Мисс была ужасно бледна и держала в зубах ломтик лимона. Мистер, лежавший на

спине, в широком пальто и большом картузе, не разжимал челюстей всю  дорогу;

лицо его стало темным,  усы  белыми,  голова  тяжко  болела:  последние  дни

благодаря дурной погоде он пил по вечерам  слишком  много  и  слишком  много

любовался "живыми картинами" в некоторых притонах. А дождь сек в дребезжащие

стекла, на диваны с них текло, ветер с воем ломил в мачты и порою, вместе  с

налетавшей волной, клал пароходик совсем набок, и тогда с грохотом  катилось

что-то внизу. На остановках, в Кастелламаре, в Сорренто, было немного легче;

но и тут размахивало  страшно,  берег  со  всеми  своими  обрывами,  садами,

пиниями, розовыми и белыми отелями и дымными, курчаво-зелеными горами  летел

за  окном  вниз  и  вверх,  как  на  качелях;  в  стены   стукались   лодки,

третьеклассники азартно орали, где-то, точно  раздавленный,  давился  криком

ребенок, сырой ветер дул в двери, и, ни на минуту не  смолкая,  пронзительно

вопил с качавшейся барки под флагом гостиницы  "Royal"  картавый  мальчишка,

заманивавший путешественников: "Kgoya-al! Hotel Kgoya-аl!.." И  господин  из

Сан-Франциско, чувствуя себя так, как и подобало ему, - совсем  стариком,  -

уже с тоской и злобой думал обо всех этих "Royal", "Splendid", "Excelsior" и

об этих жадных, воняющих чесноком людишках, называемых итальянцами;  раз  во

время остановки, открыв глаза  и  приподнявшись  с  дивана,  он  увидел  под

скалистым отвесом  кучу  таких  жалких,  насквозь  проплесневевших  каменных

домишек, налепленных друг на друга у самой воды, возле лодок, возле каких-то

тряпок, жестянок и коричневых сетей, что, вспомнив, что это и есть подлинная

Италия, которой он приехал наслаждаться, почувствовал  отчаяние...  Наконец,

уже в сумерках, стал  надвигаться  своей  чернотой  остров,  точно  насквозь

просверленный у подножия  красными  огоньками,  ветер  стал  мягче,  теплей,

благовонней,  по  смиряющимся  волнам,  переливавшимся,  как  черное  масло,

потекли золотые удавы от  фонарей  пристани...  Потом  вдруг  загремел  и  с

плеском шлепнулся в воду якорь, наперебой понеслись отовсюду яростные  крики

лодочников - и сразу стало на  душе  легче,  ярче  засияла  кают-  компания,

захотелось есть, пить, курить, двигаться...  Через  десять  минут  семья  из

Сан-Франциско сошла в большую  барку,  через  пятнадцать  ступила  на  камни

набережной, а затем села в светлый вагончик и с жужжанием  потянулась  вверх

по откосу, среди кольев на виноградниках, полуразвалившихся каменных оград и

мокрых,  корявых,  прикрытых  кое-где  соломенными   навесами   апельсиновых

деревьев,  с  блеском  оранжевых  плодов  и   толстой   глянцевитой   листвы

скользивших вниз, под гору, мимо открытых окон вагончика... Сладко пахнет  в

Италии земля после дождя, и свой, особый запах есть у каждого ее острова!

     Остров Капри был сыр и темен в этот вечер.

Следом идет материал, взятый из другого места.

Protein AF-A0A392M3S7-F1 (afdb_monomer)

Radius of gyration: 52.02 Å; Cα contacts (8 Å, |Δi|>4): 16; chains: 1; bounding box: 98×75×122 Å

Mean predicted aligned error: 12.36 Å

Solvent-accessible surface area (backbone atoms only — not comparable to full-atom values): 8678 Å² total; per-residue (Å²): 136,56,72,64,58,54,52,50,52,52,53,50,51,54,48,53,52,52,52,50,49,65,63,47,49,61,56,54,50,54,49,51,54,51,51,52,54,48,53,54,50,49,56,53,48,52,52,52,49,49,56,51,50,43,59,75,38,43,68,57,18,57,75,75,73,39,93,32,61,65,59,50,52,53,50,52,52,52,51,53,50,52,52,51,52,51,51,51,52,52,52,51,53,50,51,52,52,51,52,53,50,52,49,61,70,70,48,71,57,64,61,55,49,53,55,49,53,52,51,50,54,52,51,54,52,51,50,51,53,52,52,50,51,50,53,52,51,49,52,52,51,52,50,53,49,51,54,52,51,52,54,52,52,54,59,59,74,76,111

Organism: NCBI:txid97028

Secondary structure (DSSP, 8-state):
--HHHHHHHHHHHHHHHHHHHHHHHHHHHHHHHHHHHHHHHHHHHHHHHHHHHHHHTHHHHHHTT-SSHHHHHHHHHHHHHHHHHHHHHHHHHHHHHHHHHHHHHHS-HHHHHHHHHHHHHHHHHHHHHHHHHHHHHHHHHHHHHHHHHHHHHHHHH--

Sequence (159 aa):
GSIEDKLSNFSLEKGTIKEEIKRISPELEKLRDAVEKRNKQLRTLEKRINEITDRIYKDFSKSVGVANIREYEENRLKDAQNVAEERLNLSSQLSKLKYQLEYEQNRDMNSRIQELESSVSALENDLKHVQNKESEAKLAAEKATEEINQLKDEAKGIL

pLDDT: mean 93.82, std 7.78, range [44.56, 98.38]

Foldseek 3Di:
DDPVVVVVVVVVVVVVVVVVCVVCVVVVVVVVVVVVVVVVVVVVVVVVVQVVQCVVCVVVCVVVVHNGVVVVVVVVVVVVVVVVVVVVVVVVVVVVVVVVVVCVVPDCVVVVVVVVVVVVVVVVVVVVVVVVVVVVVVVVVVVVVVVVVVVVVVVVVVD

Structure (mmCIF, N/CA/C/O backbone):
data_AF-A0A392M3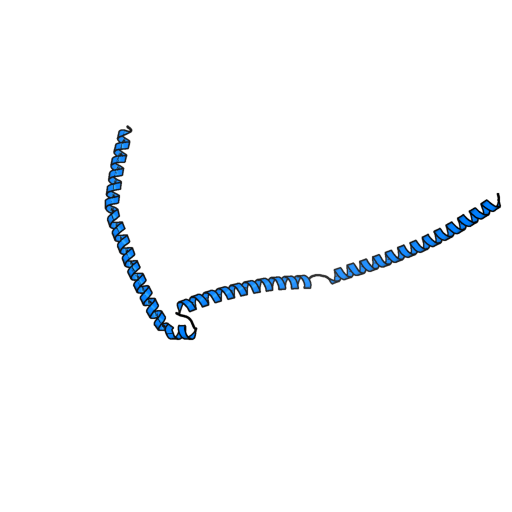S7-F1
#
_entry.id   AF-A0A392M3S7-F1
#
loop_
_atom_site.group_PDB
_atom_site.id
_atom_site.type_symbol
_atom_site.label_atom_id
_atom_site.label_alt_id
_atom_site.label_comp_id
_atom_site.label_asym_id
_atom_site.label_entity_id
_atom_site.label_seq_id
_atom_site.pdbx_PDB_ins_code
_atom_site.Cartn_x
_atom_site.Cartn_y
_atom_site.Cartn_z
_atom_site.occupancy
_atom_site.B_iso_or_equiv
_atom_site.auth_seq_id
_atom_site.auth_comp_id
_atom_site.auth_asym_id
_atom_site.auth_atom_id
_atom_site.pdbx_PDB_model_num
ATOM 1 N N . GLY A 1 1 ? 41.325 55.890 -23.221 1.00 56.28 1 GLY A N 1
ATOM 2 C CA . GLY A 1 1 ? 40.635 54.750 -23.843 1.00 56.28 1 GLY A CA 1
ATOM 3 C C . GLY A 1 1 ? 39.314 55.252 -24.344 1.00 56.28 1 GLY A C 1
ATOM 4 O O . GLY A 1 1 ? 38.431 55.499 -23.526 1.00 56.28 1 GLY A O 1
ATOM 5 N N . SER A 1 2 ? 39.254 55.538 -25.641 1.00 73.81 2 SER A N 1
ATOM 6 C CA . SER A 1 2 ? 38.100 56.191 -26.252 1.00 73.81 2 SER A CA 1
ATOM 7 C C . SER A 1 2 ? 36.936 55.204 -26.365 1.00 73.81 2 SER A C 1
ATOM 9 O O . SER A 1 2 ? 37.125 53.987 -26.397 1.00 73.81 2 SER A O 1
ATOM 11 N N . ILE A 1 3 ? 35.712 55.722 -26.428 1.00 82.88 3 ILE A N 1
ATOM 12 C CA . ILE A 1 3 ? 34.509 54.939 -26.749 1.00 82.88 3 ILE A CA 1
ATOM 13 C C . ILE A 1 3 ? 34.684 54.227 -28.104 1.00 82.88 3 ILE A C 1
ATOM 15 O O . ILE A 1 3 ? 34.198 53.111 -28.281 1.00 82.88 3 ILE A O 1
ATOM 19 N N . GLU A 1 4 ? 35.452 54.823 -29.017 1.00 85.94 4 GLU A N 1
ATOM 20 C CA . GLU A 1 4 ? 35.805 54.248 -30.318 1.00 85.94 4 GLU A CA 1
ATOM 21 C C . GLU A 1 4 ? 36.604 52.940 -30.199 1.00 85.94 4 GLU A C 1
ATOM 23 O O . GLU A 1 4 ? 36.288 51.974 -30.894 1.00 85.94 4 GLU A O 1
ATOM 28 N N . ASP A 1 5 ? 37.560 52.853 -29.265 1.00 86.88 5 ASP A N 1
ATOM 29 C CA . ASP A 1 5 ? 38.356 51.635 -29.040 1.00 86.88 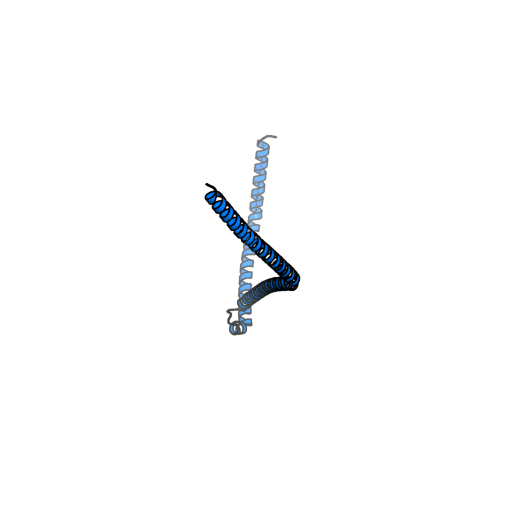5 ASP A CA 1
ATOM 30 C C . ASP A 1 5 ? 37.464 50.474 -28.570 1.00 86.88 5 ASP A C 1
ATOM 32 O O . ASP A 1 5 ? 37.600 49.332 -29.012 1.00 86.88 5 ASP A O 1
ATOM 36 N N . LYS A 1 6 ? 36.498 50.774 -27.691 1.00 86.94 6 LYS A N 1
ATOM 37 C CA . LYS A 1 6 ? 35.526 49.789 -27.192 1.00 86.94 6 LYS A CA 1
ATOM 38 C C . LYS A 1 6 ? 34.577 49.322 -28.294 1.00 86.94 6 LYS A C 1
ATOM 40 O O . LYS A 1 6 ? 34.325 48.126 -28.405 1.00 86.94 6 LYS A O 1
ATOM 45 N N . LEU A 1 7 ? 34.075 50.243 -29.119 1.00 88.38 7 LEU A N 1
ATOM 46 C CA . LEU A 1 7 ? 33.214 49.912 -30.259 1.00 88.38 7 LEU A CA 1
ATOM 47 C C . LEU A 1 7 ? 33.945 49.050 -31.294 1.00 88.38 7 LEU A C 1
ATOM 49 O O . LEU A 1 7 ? 33.361 48.101 -31.816 1.00 88.38 7 LEU A O 1
ATOM 53 N N . SER A 1 8 ? 35.223 49.338 -31.549 1.00 90.69 8 SER A N 1
ATOM 54 C CA . SER A 1 8 ? 36.073 48.531 -32.428 1.00 90.69 8 SER A CA 1
ATOM 55 C C . SER A 1 8 ? 36.251 47.108 -31.888 1.00 90.69 8 SER A C 1
ATOM 57 O O . SER A 1 8 ? 35.971 46.138 -32.596 1.00 90.69 8 SER A O 1
ATOM 59 N N . ASN A 1 9 ? 36.593 46.969 -30.602 1.00 91.50 9 ASN A N 1
ATOM 60 C CA . ASN A 1 9 ? 36.735 45.663 -29.953 1.00 91.50 9 ASN A CA 1
ATOM 61 C C . ASN A 1 9 ? 35.433 44.850 -29.978 1.00 91.50 9 ASN A C 1
ATOM 63 O O . ASN A 1 9 ? 35.456 43.679 -30.349 1.00 91.50 9 ASN A O 1
ATOM 67 N N . PHE A 1 10 ? 34.286 45.465 -29.673 1.00 92.50 10 PHE A N 1
ATOM 68 C CA . PHE A 1 10 ? 32.993 44.775 -29.747 1.00 92.50 10 PHE A CA 1
ATOM 69 C C . PHE A 1 10 ? 32.607 44.383 -31.179 1.00 92.50 10 PHE A C 1
ATOM 71 O O . PHE A 1 10 ? 31.967 43.351 -31.386 1.00 92.50 10 PHE A O 1
ATOM 78 N N . SER A 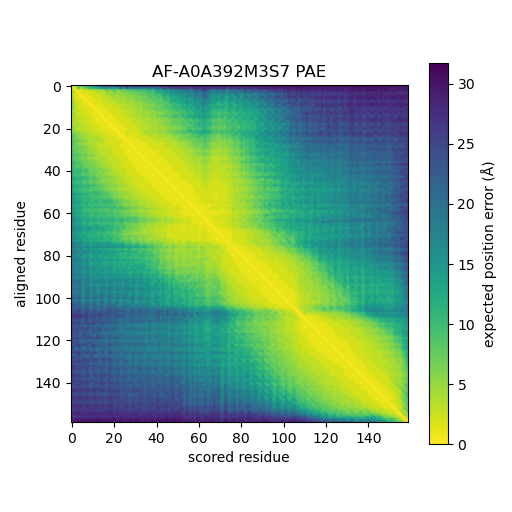1 11 ? 32.993 45.175 -32.183 1.00 92.44 11 SER A N 1
ATOM 79 C CA . SER A 1 11 ? 32.775 44.827 -33.592 1.00 92.44 11 SER A CA 1
ATOM 80 C C . SER A 1 11 ? 33.590 43.595 -33.999 1.00 92.44 11 SER A C 1
ATOM 82 O O . SER A 1 11 ? 33.056 42.687 -34.643 1.00 92.44 11 SER A O 1
ATOM 84 N N . LEU A 1 12 ? 34.854 43.526 -33.565 1.00 93.44 12 LEU A N 1
ATOM 85 C CA . LEU A 1 12 ? 35.722 42.366 -33.779 1.00 93.44 12 LEU A CA 1
ATOM 86 C C . LEU A 1 12 ? 35.177 41.121 -33.075 1.00 93.44 12 LEU A C 1
ATOM 88 O O . LEU A 1 12 ? 35.020 40.083 -33.713 1.00 93.44 12 LEU A O 1
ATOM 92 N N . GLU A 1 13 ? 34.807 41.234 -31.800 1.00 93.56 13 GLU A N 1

Но тут он  на  минуту  ожил,

кое-где осветился. На верху горы, на площадке фуникулера, уже  опять  стояла

толпа тех, на обязанности  которых  лежало  достойно  принять  господина  из

Сан-Франциско. Были и другие  приезжие,  но  не  заслуживающие  внимания,  -

несколько русских, поселившихся на Капри, неряшливых и рассеянных, в  очках,

с  бородами,  с  поднятыми  воротниками  стареньких  пальтишек,  и  компания

длинноногих,  круглоголовых  немецких  юношей  в  тирольских  костюмах  и  с

холщовыми сумками за плечами,  не  нуждающихся  ни  в  чьих  услугах,  всюду

чувствующих себя как дома и совсем  не  щедрых  на  траты.  Господин  же  из

Сан-Франциско, спокойно сторонившийся и  от  тех  и  от  других,  был  сразу

замечен. Ему и его дамам торопливо помогли выйти, перед ним побежали вперед,

указывая дорогу, его снова окружили мальчишки и те  дюжие  каприйские  бабы,

что носят на головах чемоданы и сундуки порядочных  туристов.  Застучали  по

маленькой, точно оперной площади, над  которой  качался  от  влажного  ветра

электрический шар, их деревянные ножные скамеечки, по-птичьему засвистала  и

закувыркалась через голову орава мальчишек - и как по сцене пошел среди  них

господин из Сан-Франциско к какой-то средневековой арке под слитыми  в  одно

домами, за которой покато вела к сияющему  впереди  подъезду  отеля  звонкая

уличка с вихром пальмы над плоскими крышами  налево  и  синими  звездами  на

черном небе вверху, впереди. И опять было похоже, что это в честь гостей  из

Сан-Франциско  ожил  каменный  сырой  городок  на   скалистом   островке   в

Средиземном море, что это они сделали таким счастливым  и  радушным  хозяина

отеля, что только их ждал китайский гонг, завывший по  всем  этажам  сбор  к

обеду, едва вступили они в вестибюль.

     Вежливо и изысканно поклонившийся хозяин,  отменно  элегантный  молодой

человек, встретивший их, на мгновение поразил  господина  из  Сан-Франциско:

взглянув на него, господин из Сан-Франциско вдруг вспомнил, что нынче ночью,

среди прочей  путаницы,  осаждавшей  его  во  сне,  он  видел  именно  этого

джентльмена, точь-в-точь такого же, как этот, в той же  визитке  с  круглыми

полами и с той же зеркально причесанной головою.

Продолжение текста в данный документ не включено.